I'm physically attracted to Mrs. Conan. Always have been and most likely always will be.

I remember a time about 10 years into our relationship that I had the kids in the car getting ready to go to church and she came out of our rented townhouse and I felt my heart in my throat while I couldn't seem to catch my breath because of how beautiful she looked to me.

A couple days ago, I was waiting in the restaurant area of a large theater waiting for her to get back from the ladies room. 

I was looking at people and saw some attractive women. I was looking at a particularly stylishly dressed woman at the bar when another woman caught my eye. She was walking towards the restaurant area and I was so taken with her that I started feeling guilty for the response she inspired in me.

I had to really raise the walls around me to shield my crazy attraction for her. I loved her form and how she moved and appreciated the way her clothes clung to her form.

Once she entered the restaurant, I realized she was none other than Mrs. Conan herself!

I was a little astonished that I was so attracted to her without even knowing it was her.

My distance vision isn't what it use to be and I didn't have my glasses on.

I guess I learned something in that moment. I find my wife objectively the most attractive woman in the room to me at least.

I was doing mental gymnastics to direct my very strong attraction for a strange woman until I realized she was mine and I was free to feel all the emotions she inspired within my heart.

It was funny but really brought home to me just how much I am truly attracted to my wife. The feelings are mutual so much the better.❤:smile2:


----------



## BioFury

I'm happy for you guys :grin2:

I imagine remaining active has played a big role in maintaining your mutual visceral attraction toward one another?


----------



## sunsetmist

You have been effusive about Ms. C forever and I'm sure she feels and knows this. You love her, appreciate her and I'll bet you look at her in a dangerous way. You fought what you thought were inappropriate responses even when you did not recognize her. Y'all respect for each other is magical. 
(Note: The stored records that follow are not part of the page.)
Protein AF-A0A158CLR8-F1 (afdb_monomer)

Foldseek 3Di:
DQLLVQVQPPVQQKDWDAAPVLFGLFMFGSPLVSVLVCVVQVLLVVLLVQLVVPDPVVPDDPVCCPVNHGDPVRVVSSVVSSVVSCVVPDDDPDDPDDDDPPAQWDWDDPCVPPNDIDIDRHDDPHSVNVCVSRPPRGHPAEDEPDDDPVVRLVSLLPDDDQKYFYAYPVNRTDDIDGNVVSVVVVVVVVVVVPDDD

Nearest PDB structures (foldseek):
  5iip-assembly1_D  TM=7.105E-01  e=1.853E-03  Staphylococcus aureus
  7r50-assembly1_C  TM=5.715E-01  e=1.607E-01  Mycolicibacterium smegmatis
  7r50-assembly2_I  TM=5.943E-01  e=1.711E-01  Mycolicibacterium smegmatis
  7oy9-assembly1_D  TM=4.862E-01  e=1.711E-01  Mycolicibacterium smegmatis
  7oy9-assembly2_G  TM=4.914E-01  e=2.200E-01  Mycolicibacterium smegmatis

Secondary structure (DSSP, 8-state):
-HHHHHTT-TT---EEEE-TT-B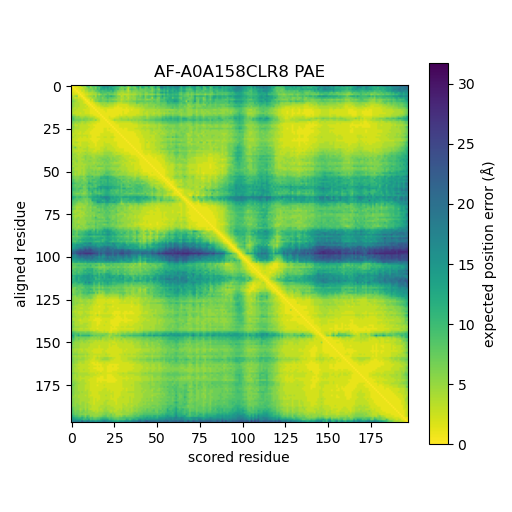EEEEE-HHHHHHHHHHH-HHHHHHHHHHHHT--GGG--GGGGGGGPPPHHHHHHHHHHHHHHGGGS-PPPPPSSS--TTSSEEEEE-HHHHSSEEEEE-----TTTHHHHHGGG-B--EEES-S-HHHHHHHHHTSSSSEEEEE-TT-BEEEEEEHHHHHHHHHHHHHHHTS--

Structure (mmCIF, N/CA/C/O backbone):
data_AF-A0A158CLR8-F1
#
_entry.id   AF-A0A158CLR8-F1
#
loop_
_atom_site.group_PDB
_atom_site.id
_atom_site.type_symbol
_atom_site.label_atom_id
_atom_site.label_alt_id
_atom_site.label_comp_id
_atom_site.label_asym_id
_atom_site.label_entity_id
_atom_site.label_seq_id
_atom_site.pdbx_PDB_ins_code
_atom_site.Cartn_x
_atom_site.Cartn_y
_atom_site.Cartn_z
_atom_site.occupancy
_atom_site.B_iso_or_equiv
_atom_site.auth_seq_id
_atom_site.auth_comp_id
_atom_site.auth_asym_id
_atom_site.auth_atom_id
_atom_site.pdbx_PDB_model_num
ATOM 1 N N . MET A 1 1 ? 10.079 -1.762 -10.939 1.00 54.75 1 MET A N 1
ATOM 2 C CA . MET A 1 1 ? 10.979 -1.615 -9.769 1.00 54.75 1 MET A CA 1
ATOM 3 C C . MET A 1 1 ? 10.206 -1.467 -8.462 1.00 54.75 1 MET A C 1
ATOM 5 O O . MET A 1 1 ? 10.418 -2.281 -7.580 1.00 54.75 1 MET A O 1
ATOM 9 N N . PHE A 1 2 ? 9.293 -0.493 -8.334 1.00 65.06 2 PHE A N 1
ATOM 10 C CA . PHE A 1 2 ? 8.524 -0.277 -7.096 1.00 65.06 2 PHE A CA 1
ATOM 11 C C . PHE A 1 2 ? 7.742 -1.518 -6.630 1.00 65.06 2 PHE A C 1
ATOM 13 O O . PHE A 1 2 ? 7.943 -1.961 -5.505 1.00 65.06 2 PHE A O 1
ATOM 20 N N . SER A 1 3 ? 6.952 -2.146 -7.511 1.00 68.44 3 SER A N 1
ATOM 21 C CA . SER A 1 3 ? 6.184 -3.372 -7.208 1.00 68.44 3 SER A CA 1
ATOM 22 C C . SER A 1 3 ? 7.040 -4.497 -6.624 1.00 68.44 3 SER A C 1
ATOM 24 O O . SER A 1 3 ? 6.638 -5.211 -5.714 1.00 68.44 3 SER A O 1
ATOM 26 N N . ALA A 1 4 ? 8.259 -4.613 -7.121 1.00 66.69 4 ALA A N 1
ATOM 27 C CA . ALA A 1 4 ? 9.185 -5.670 -6.785 1.00 66.69 4 ALA A CA 1
ATOM 28 C C . ALA A 1 4 ? 9.787 -5.515 -5.372 1.00 66.69 4 ALA A C 1
ATOM 30 O O . ALA A 1 4 ? 10.089 -6.497 -4.694 1.00 66.69 4 ALA A O 1
ATOM 31 N N . LEU A 1 5 ? 9.902 -4.268 -4.906 1.00 72.69 5 LEU A N 1
ATOM 32 C CA . LEU A 1 5 ? 10.335 -3.924 -3.552 1.00 72.69 5 LEU A CA 1
ATOM 33 C C . LEU A 1 5 ? 9.192 -4.027 -2.529 1.00 72.69 5 LEU A C 1
ATOM 35 O O . LEU A 1 5 ? 9.455 -4.284 -1.355 1.00 72.69 5 LEU A O 1
ATOM 39 N N . LEU A 1 6 ? 7.934 -3.870 -2.964 1.00 79.69 6 LEU A N 1
ATOM 40 C CA . LEU A 1 6 ? 6.760 -3.902 -2.082 1.00 79.69 6 LEU A CA 1
ATOM 41 C C . LEU A 1 6 ? 6.627 -5.216 -1.303 1.00 79.69 6 LEU A C 1
ATOM 43 O O . LEU A 1 6 ? 6.308 -5.184 -0.121 1.00 79.69 6 LEU A O 1
ATOM 47 N N . ASP A 1 7 ? 6.911 -6.353 -1.939 1.00 71.38 7 ASP A N 1
ATOM 48 C CA . ASP A 1 7 ? 6.815 -7.675 -1.297 1.00 71.38 7 ASP A CA 1
ATOM 49 C C . ASP A 1 7 ? 7.913 -7.948 -0.272 1.00 71.38 7 ASP A C 1
ATOM 51 O O . ASP A 1 7 ? 7.772 -8.822 0.586 1.00 71.38 7 ASP A O 1
ATOM 55 N N . ARG A 1 8 ? 9.042 -7.253 -0.399 1.00 73.81 8 ARG A N 1
ATOM 56 C CA . ARG A 1 8 ? 10.220 -7.493 0.433 1.00 73.81 8 ARG A CA 1
ATOM 57 C C . ARG A 1 8 ? 10.266 -6.554 1.622 1.00 73.81 8 ARG A C 1
ATOM 59 O O . ARG A 1 8 ? 10.718 -6.965 2.677 1.00 73.81 8 ARG A O 1
ATOM 66 N N . ASN A 1 9 ? 9.679 -5.367 1.504 1.00 74.94 9 ASN A N 1
ATOM 67 C CA . ASN A 1 9 ? 9.559 -4.441 2.617 1.00 74.94 9 ASN A CA 1
ATOM 68 C C . ASN A 1 9 ? 8.541 -4.942 3.660 1.00 74.94 9 ASN A C 1
ATOM 70 O O . ASN A 1 9 ? 7.357 -4.608 3.608 1.00 74.94 9 ASN A O 1
ATOM 74 N N . ARG A 1 10 ? 9.011 -5.702 4.656 1.00 73.81 10 ARG A N 1
ATOM 75 C CA . ARG A 1 10 ? 8.172 -6.198 5.764 1.00 73.81 10 ARG A CA 1
ATOM 76 C C . ARG A 1 10 ? 7.671 -5.091 6.693 1.00 73.81 10 ARG A C 1
ATOM 78 O O . ARG A 1 10 ? 6.728 -5.320 7.456 1.00 73.81 10 ARG A O 1
ATOM 85 N N . ALA A 1 11 ? 8.291 -3.910 6.662 1.00 80.94 11 ALA A N 1
ATOM 86 C CA . ALA A 1 11 ? 7.819 -2.763 7.429 1.00 80.94 11 ALA A CA 1
ATOM 87 C C . ALA A 1 11 ? 6.524 -2.193 6.830 1.00 80.94 11 ALA A C 1
ATOM 89 O O . ALA A 1 11 ? 5.631 -1.772 7.570 1.00 80.94 11 ALA A O 1
ATOM 90 N N . ALA A 1 12 ? 6.376 -2.243 5.504 1.00 86.75 12 ALA A N 1
ATOM 91 C CA . ALA A 1 12 ? 5.136 -1.892 4.833 1.00 86.75 12 ALA A CA 1
ATOM 92 C C . ALA A 1 12 ? 4.099 -3.005 5.042 1.00 86.75 12 ALA A C 1
ATOM 94 O O . ALA A 1 12 ? 4.212 -4.108 4.518 1.00 86.75 12 ALA A O 1
ATOM 95 N N . ARG A 1 13 ? 3.053 -2.718 5.820 1.00 91.25 13 ARG A N 1
ATOM 96 C CA . ARG A 1 13 ? 1.941 -3.663 6.041 1.00 91.25 13 ARG A CA 1
ATOM 97 C C . ARG A 1 13 ? 0.706 -3.351 5.205 1.00 91.25 13 ARG A C 1
ATOM 99 O O . ARG A 1 13 ? -0.155 -4.209 5.050 1.00 91.25 13 ARG A O 1
ATOM 106 N N . CYS A 1 14 ? 0.610 -2.122 4.711 1.00 94.56 14 CYS A N 1
ATOM 107 C CA . CYS A 1 14 ? -0.557 -1.596 4.026 1.00 94.56 14 CYS A CA 1
ATOM 108 C C . CYS A 1 14 ? -0.141 -0.432 3.121 1.00 94.56 14 CYS A C 1
ATOM 110 O O . CYS A 1 14 ? 0.725 0.359 3.499 1.00 94.56 14 CYS A O 1
ATOM 112 N N . ILE A 1 15 ? -0.761 -0.328 1.950 1.00 95.69 15 ILE A N 1
ATOM 113 C CA . ILE A 1 15 ? -0.660 0.817 1.048 1.00 95.69 15 ILE A CA 1
ATOM 114 C C . ILE A 1 15 ? -2.013 1.510 1.052 1.00 95.69 15 ILE A C 1
ATOM 116 O O . ILE A 1 15 ? -3.031 0.883 0.764 1.00 95.69 15 ILE A O 1
ATOM 120 N N . VAL A 1 16 ? -2.011 2.796 1.388 1.00 97.06 16 VAL A N 1
ATOM 121 C CA . VAL A 1 16 ? -3.207 3.640 1.393 1.00 97.06 16 VAL A CA 1
ATOM 122 C C . VAL A 1 16 ? -3.265 4.426 0.092 1.00 97.06 16 VAL A C 1
ATOM 124 O O . VAL A 1 16 ? -2.278 5.042 -0.308 1.00 97.06 16 VAL A O 1
ATOM 127 N N . PHE A 1 17 ? -4.432 4.427 -0.542 1.00 97.06 17 PHE A N 1
ATOM 128 C CA . PHE A 1 17 ? -4.711 5.193 -1.747 1.00 97.06 17 PHE A CA 1
ATOM 129 C C . PHE A 1 17 ? -5.607 6.386 -1.413 1.00 97.06 17 PHE A C 1
ATOM 131 O O . PHE A 1 17 ? -6.702 6.228 -0.860 1.00 97.06 17 PHE A O 1
ATOM 138 N N . THR A 1 18 ? -5.149 7.578 -1.785 1.00 97.12 18 THR A N 1
ATOM 139 C CA . THR A 1 18 ? -5.872 8.844 -1.622 1.00 97.12 18 THR A CA 1
ATOM 140 C C . THR A 1 18 ? -6.065 9.532 -2.970 1.00 97.12 18 THR A C 1
ATOM 142 O O . THR A 1 18 ? -5.214 9.419 -3.850 1.00 97.12 18 THR A O 1
ATOM 145 N N . GLY A 1 19 ? -7.180 10.243 -3.137 1.00 94.31 19 GLY A N 1
ATOM 146 C CA . GLY A 1 19 ? -7.437 11.090 -4.303 1.00 94.31 19 GLY A CA 1
ATOM 147 C C . GLY A 1 19 ? -6.722 12.440 -4.226 1.00 94.31 19 GLY A C 1
ATOM 148 O O . GLY A 1 19 ? -6.035 12.737 -3.250 1.00 94.31 19 GLY A O 1
ATOM 149 N N . GLU A 1 20 ? -6.932 13.281 -5.241 1.00 89.06 20 GLU A N 1
ATOM 150 C CA . GLU A 1 20 ? -6.294 14.603 -5.379 1.00 89.06 20 GLU A CA 1
ATOM 151 C C . GLU A 1 20 ? -6.582 15.549 -4.202 1.00 89.06 20 GLU A C 1
ATOM 153 O O . GLU A 1 20 ? -5.721 16.328 -3.806 1.00 89.06 20 GLU A O 1
ATOM 158 N N . SER A 1 21 ? -7.761 15.440 -3.585 1.00 92.06 21 SER A N 1
ATOM 159 C CA . SER A 1 21 ? -8.151 16.206 -2.394 1.00 92.06 21 SER A CA 1
ATOM 160 C C . SER A 1 21 ? -7.756 15.542 -1.067 1.00 92.06 21 SER A C 1
ATOM 162 O O . SER A 1 21 ? -8.234 15.941 -0.008 1.00 92.06 21 SER A O 1
ATOM 164 N N . GLY A 1 22 ? -6.949 14.478 -1.102 1.00 94.94 22 GLY A N 1
ATOM 165 C CA . GLY A 1 22 ? -6.662 13.643 0.067 1.00 94.94 22 GLY A CA 1
ATOM 166 C C . GLY A 1 22 ? -7.804 12.695 0.447 1.00 94.94 22 GLY A C 1
ATOM 167 O O . GLY A 1 22 ? -7.681 11.964 1.428 1.00 94.94 22 GLY A O 1
ATOM 168 N N . ALA A 1 23 ? -8.900 12.668 -0.323 1.00 97.12 23 ALA A N 1
ATOM 169 C CA . ALA A 1 23 ? -10.036 11.779 -0.094 1.00 97.12 23 ALA A CA 1
ATOM 170 C C . ALA A 1 23 ? -9.594 10.310 -0.038 1.00 97.12 23 ALA A C 1
ATOM 172 O O . ALA A 1 23 ? -8.894 9.832 -0.935 1.00 97.12 23 ALA A O 1
ATOM 173 N N . TYR A 1 24 ? -10.007 9.578 0.996 1.00 97.62 24 TYR A N 1
ATOM 174 C CA . TYR A 1 24 ? -9.657 8.165 1.131 1.00 97.62 24 TYR A CA 1
ATOM 175 C C . TYR A 1 24 ? -10.386 7.309 0.086 1.00 97.62 24 TYR A C 1
ATOM 177 O O . TYR A 1 24 ? -11.618 7.254 0.062 1.00 97.62 24 TYR A O 1
ATOM 185 N N . ILE A 1 25 ? -9.622 6.599 -0.747 1.00 97.38 25 ILE A N 1
ATOM 186 C CA . ILE A 1 25 ? -10.161 5.703 -1.782 1.00 97.38 25 ILE A CA 1
ATOM 187 C C . ILE A 1 25 ? -10.242 4.267 -1.259 1.00 97.38 25 ILE A C 1
ATOM 189 O O . ILE A 1 25 ? -11.233 3.566 -1.477 1.00 97.38 25 ILE A O 1
ATOM 193 N N . GLY A 1 26 ? -9.188 3.820 -0.581 1.00 97.38 26 GLY A N 1
ATOM 194 C CA . GLY A 1 26 ? -9.066 2.462 -0.077 1.00 97.38 26 GLY A CA 1
ATOM 195 C C . GLY A 1 26 ? -7.639 2.143 0.342 1.00 97.38 26 GLY A C 1
ATOM 196 O O . GLY A 1 26 ? -6.736 2.974 0.237 1.00 97.38 26 GLY A O 1
ATOM 197 N N . ALA A 1 27 ? -7.435 0.919 0.798 1.00 97.62 27 ALA A N 1
ATOM 198 C CA . ALA A 1 27 ? -6.139 0.403 1.174 1.00 97.62 27 ALA A CA 1
ATOM 199 C C . ALA A 1 27 ? -6.001 -1.061 0.744 1.00 97.62 27 ALA A C 1
ATOM 201 O O . ALA A 1 27 ? -6.997 -1.764 0.592 1.00 97.62 27 ALA A O 1
ATOM 202 N N . ALA A 1 28 ? -4.776 -1.518 0.518 1.00 96.94 28 ALA A N 1
ATOM 203 C CA . ALA A 1 28 ? -4.499 -2.904 0.147 1.00 96.94 28 ALA A CA 1
ATOM 204 C C . ALA A 1 28 ? -3.156 -3.359 0.723 1.00 96.94 28 ALA A C 1
ATOM 206 O O . ALA A 1 28 ? -2.285 -2.535 1.028 1.00 96.94 28 ALA A O 1
ATOM 207 N N . ALA A 1 29 ? -2.958 -4.671 0.859 1.00 94.25 29 ALA A N 1
ATOM 208 C CA . ALA A 1 29 ? -1.652 -5.184 1.249 1.00 94.25 29 ALA A CA 1
ATOM 209 C C . ALA A 1 29 ? -0.636 -4.949 0.112 1.00 94.25 29 ALA A C 1
ATOM 211 O O . ALA A 1 29 ? -0.988 -5.094 -1.063 1.00 94.25 29 ALA A O 1
ATOM 212 N N . PRO A 1 30 ? 0.641 -4.648 0.422 1.00 92.88 30 PRO A N 1
ATOM 213 C CA . PRO A 1 30 ? 1.677 -4.471 -0.598 1.00 92.88 30 PRO A CA 1
ATOM 214 C C . PRO A 1 30 ? 1.773 -5.644 -1.581 1.00 92.88 30 PRO A C 1
ATOM 216 O O . PRO A 1 30 ? 1.986 -5.429 -2.773 1.00 92.88 30 PRO A O 1
ATOM 219 N N . ARG A 1 31 ? 1.523 -6.866 -1.092 1.00 91.06 31 ARG A N 1
ATOM 220 C CA . ARG A 1 31 ? 1.497 -8.088 -1.899 1.00 91.06 31 ARG A CA 1
ATOM 221 C C . ARG A 1 31 ? 0.410 -8.103 -2.957 1.00 91.06 31 ARG A C 1
ATOM 223 O O . ARG A 1 31 ? 0.679 -8.470 -4.098 1.00 91.06 31 ARG A O 1
ATOM 230 N N . ASP A 1 32 ? -0.796 -7.685 -2.603 1.00 93.88 32 ASP A N 1
ATOM 231 C CA . ASP A 1 32 ? -1.917 -7.661 -3.542 1.00 93.88 32 ASP A CA 1
ATOM 232 C C . ASP A 1 32 ? -1.713 -6.571 -4.596 1.00 93.88 32 ASP A C 1
ATOM 234 O O . ASP A 1 32 ? -1.989 -6.775 -5.781 1.00 93.88 32 ASP A O 1
ATOM 238 N N . VAL A 1 33 ? -1.136 -5.436 -4.185 1.00 93.06 33 VAL A N 1
ATOM 239 C CA . VAL A 1 33 ? -0.740 -4.357 -5.097 1.00 93.06 33 VAL A CA 1
ATOM 240 C C . VAL A 1 33 ? 0.336 -4.835 -6.064 1.00 93.06 33 VAL A C 1
ATOM 242 O O . VAL A 1 33 ? 0.187 -4.639 -7.270 1.00 93.06 33 VAL A O 1
ATOM 245 N N . ARG A 1 34 ? 1.386 -5.514 -5.580 1.00 90.06 34 ARG A N 1
ATOM 246 C CA . ARG A 1 34 ? 2.390 -6.124 -6.458 1.00 90.06 34 ARG A CA 1
ATOM 247 C C . ARG A 1 34 ? 1.730 -7.093 -7.427 1.00 90.06 34 ARG A C 1
ATOM 249 O O . ARG A 1 34 ? 1.949 -6.948 -8.623 1.00 90.06 34 ARG A O 1
ATOM 256 N N . ALA A 1 35 ? 0.969 -8.068 -6.933 1.00 89.62 35 ALA A N 1
ATOM 257 C CA . ALA A 1 35 ? 0.376 -9.108 -7.769 1.00 89.62 35 ALA A CA 1
ATOM 258 C C . ALA A 1 35 ? -0.481 -8.505 -8.891 1.00 89.62 35 ALA A C 1
ATOM 260 O O . ALA A 1 35 ? -0.375 -8.921 -10.041 1.00 89.62 35 ALA A O 1
ATOM 261 N N . SER A 1 36 ? -1.254 -7.465 -8.573 1.00 91.56 36 SER A N 1
ATOM 262 C CA . SER A 1 36 ? -2.100 -6.764 -9.543 1.00 91.56 36 SER A CA 1
ATOM 263 C C . SER A 1 36 ? -1.282 -5.990 -10.582 1.00 91.56 36 SER A C 1
ATOM 265 O O . SER A 1 36 ? -1.600 -6.027 -11.768 1.00 91.56 36 SER A O 1
ATOM 267 N N . ILE A 1 37 ? -0.188 -5.336 -10.171 1.00 88.19 37 ILE A N 1
ATOM 268 C CA . ILE A 1 37 ? 0.748 -4.680 -11.101 1.00 88.19 37 ILE A CA 1
ATOM 269 C C . ILE A 1 37 ? 1.451 -5.724 -11.981 1.00 88.19 37 ILE A C 1
ATOM 271 O O . ILE A 1 37 ? 1.556 -5.538 -13.189 1.00 88.19 37 ILE A O 1
ATOM 275 N N . GLY A 1 38 ? 1.913 -6.830 -11.400 1.00 86.38 38 GLY A N 1
ATOM 276 C CA . GLY A 1 38 ? 2.623 -7.887 -12.117 1.00 86.38 38 GLY A CA 1
ATOM 277 C C . GLY A 1 38 ? 1.750 -8.590 -13.154 1.00 86.38 38 GLY A C 1
ATOM 278 O O . GLY A 1 38 ? 2.207 -8.844 -14.265 1.00 86.38 38 GLY A O 1
ATOM 279 N N . ALA A 1 39 ? 0.472 -8.822 -12.839 1.00 87.94 39 ALA A N 1
ATOM 280 C CA . ALA A 1 39 ? -0.502 -9.366 -13.785 1.00 87.94 39 ALA A CA 1
ATOM 281 C C . ALA A 1 39 ? -0.743 -8.437 -14.986 1.00 87.94 39 ALA A C 1
ATOM 283 O O . ALA A 1 39 ? -1.025 -8.906 -16.086 1.00 87.94 39 ALA A O 1
ATOM 284 N N . ARG A 1 40 ? -0.621 -7.123 -14.779 1.00 84.94 40 ARG A N 1
ATOM 285 C CA . ARG A 1 40 ? -0.795 -6.113 -15.824 1.00 84.94 40 ARG A CA 1
ATOM 286 C C . ARG A 1 40 ? 0.432 -5.957 -16.726 1.00 84.94 40 ARG A C 1
ATOM 288 O O . ARG A 1 40 ? 0.281 -5.593 -17.887 1.00 84.94 40 ARG A O 1
ATOM 295 N N . PHE A 1 41 ? 1.621 -6.216 -16.190 1.00 84.56 41 PHE A N 1
ATOM 296 C CA . PHE A 1 41 ? 2.901 -5.968 -16.852 1.00 84.56 41 PHE A CA 1
ATOM 297 C C . PHE A 1 41 ? 3.809 -7.215 -16.783 1.00 84.56 41 PHE A C 1
ATOM 299 O O . PHE A 1 41 ? 4.809 -7.219 -16.053 1.00 84.56 41 PHE A O 1
ATOM 306 N N . PRO A 1 42 ? 3.474 -8.298 -17.509 1.00 83.75 42 PRO A N 1
ATOM 307 C CA . PRO A 1 42 ? 4.161 -9.589 -17.400 1.00 83.75 42 PRO A CA 1
ATOM 308 C C . PRO A 1 42 ? 5.648 -9.535 -17.785 1.00 83.75 42 PRO A C 1
ATOM 310 O O . PRO A 1 42 ? 6.462 -10.305 -17.266 1.00 83.75 42 PRO A O 1
ATOM 313 N N . GLU A 1 43 ? 6.044 -8.607 -18.653 1.00 83.00 43 GLU A N 1
ATOM 314 C CA . GLU A 1 43 ? 7.434 -8.386 -19.055 1.00 83.00 43 GLU A CA 1
ATOM 315 C C . GLU A 1 43 ? 8.279 -7.897 -17.874 1.00 83.00 43 GLU A C 1
ATOM 317 O O . GLU A 1 43 ? 9.439 -8.286 -17.728 1.00 83.00 43 GLU A O 1
ATOM 322 N N . TYR A 1 44 ? 7.690 -7.093 -16.985 1.00 81.81 44 TYR A N 1
ATOM 323 C CA . TYR A 1 44 ? 8.363 -6.604 -15.785 1.00 81.81 44 TYR A CA 1
ATOM 324 C C . TYR A 1 44 ? 8.541 -7.716 -14.751 1.00 81.81 44 TYR A C 1
ATOM 326 O O . TYR A 1 44 ? 9.605 -7.804 -14.138 1.00 81.81 44 TYR A O 1
ATOM 334 N N . GLU A 1 45 ? 7.546 -8.589 -14.575 1.00 83.88 45 GLU A N 1
ATOM 335 C CA . GLU A 1 45 ? 7.701 -9.786 -13.736 1.00 83.88 45 GLU A CA 1
ATOM 336 C C . GLU A 1 45 ? 8.750 -10.738 -14.324 1.00 83.88 45 GLU A C 1
ATOM 338 O O . GLU A 1 45 ? 9.576 -11.274 -13.590 1.00 83.88 45 GLU A O 1
ATOM 343 N N . SER A 1 46 ? 8.810 -10.879 -15.648 1.00 85.12 46 SER A N 1
ATOM 344 C CA . SER A 1 46 ? 9.840 -11.684 -16.318 1.00 85.12 46 SER A CA 1
ATOM 345 C C . SER A 1 46 ? 11.245 -11.109 -16.110 1.00 85.12 46 SER A C 1
ATOM 347 O O . SER A 1 46 ? 12.163 -11.834 -15.722 1.00 85.12 46 SER A O 1
ATOM 349 N N . ALA A 1 47 ? 11.423 -9.796 -16.294 1.00 84.94 47 ALA A N 1
ATOM 350 C CA . ALA A 1 47 ? 12.685 -9.111 -16.011 1.00 84.94 47 ALA A CA 1
ATOM 351 C C . ALA A 1 47 ? 13.087 -9.236 -14.532 1.00 84.94 47 ALA A C 1
ATOM 353 O O . ALA A 1 47 ? 14.266 -9.383 -14.215 1.00 84.94 47 ALA A O 1
ATOM 354 N N . TRP A 1 48 ? 12.112 -9.237 -13.622 1.00 83.81 48 TRP A N 1
ATOM 355 C CA . TRP A 1 48 ? 12.342 -9.465 -12.199 1.00 83.81 48 TRP A CA 1
ATOM 356 C C . TRP A 1 48 ? 12.774 -10.897 -11.882 1.00 83.81 48 TRP A C 1
ATOM 358 O O . TRP A 1 48 ? 13.760 -11.094 -11.175 1.00 83.81 48 TRP A O 1
ATOM 368 N N . LEU A 1 49 ? 12.096 -11.904 -12.432 1.00 85.19 49 LEU A N 1
ATOM 369 C CA . LEU A 1 49 ? 12.494 -13.305 -12.281 1.00 85.19 49 LEU A CA 1
ATOM 370 C C . LEU A 1 49 ? 13.902 -13.547 -12.840 1.00 85.19 49 LEU A C 1
ATOM 372 O O . LEU A 1 49 ? 14.700 -14.243 -12.214 1.00 85.19 49 LEU A O 1
ATOM 376 N N . ASN A 1 50 ? 14.244 -12.911 -13.963 1.00 86.56 50 ASN A N 1
ATOM 377 C CA . ASN A 1 50 ? 15.594 -12.949 -14.525 1.00 86.56 50 ASN A CA 1
ATOM 378 C C . ASN A 1 50 ? 16.626 -12.295 -13.599 1.00 86.56 50 ASN A C 1
ATOM 380 O O . ASN A 1 50 ? 17.704 -12.854 -13.403 1.00 86.56 50 ASN A O 1
ATOM 384 N N . ALA A 1 51 ? 16.290 -11.163 -12.973 1.00 86.56 51 ALA A N 1
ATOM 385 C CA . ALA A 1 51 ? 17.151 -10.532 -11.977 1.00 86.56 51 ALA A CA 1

Yet, there were things before marriage that might have concerned others. I'm thinking that you both 'accentuate the positive and eliminate the negative and that's what it is all about'. CONGRATS--it is harder work than you make us believe.


----------



## Diana7

I am still attracted to my husband even though we are both now in our 60's. For me though its not just the physical that makes a man attractive, its his character and personality, his integrity and values, his sense of humour.


----------



## Casual Observer

I wrote about how I find my wife incredibly beautiful here- https://talkaboutmarriage.com/19856317-post1.html.

_Took a huge risk yesterday. I'm 63, she's 62, she doesn't have a very positive image of herself (quite overweight, low-quality post-mastectomy fake boobs, losing some hair, very LD). From another thread you might now we've been going through a bit of a rough time, but after almost 40 years of marriage, no question we get through this.

So I'm in that reminiscing mode, thinking back to the first evening I spent with her, and how she looked when she emerged from her room in this beautiful Kimono. Don't know where it went but never made it to married life a few years later. I thought... maybe try the thing where you buy your wife sexy stuff. Could totally backfire. But man, there are times when that backfire won't seem like that big a deal compared to other stuff. This was the time.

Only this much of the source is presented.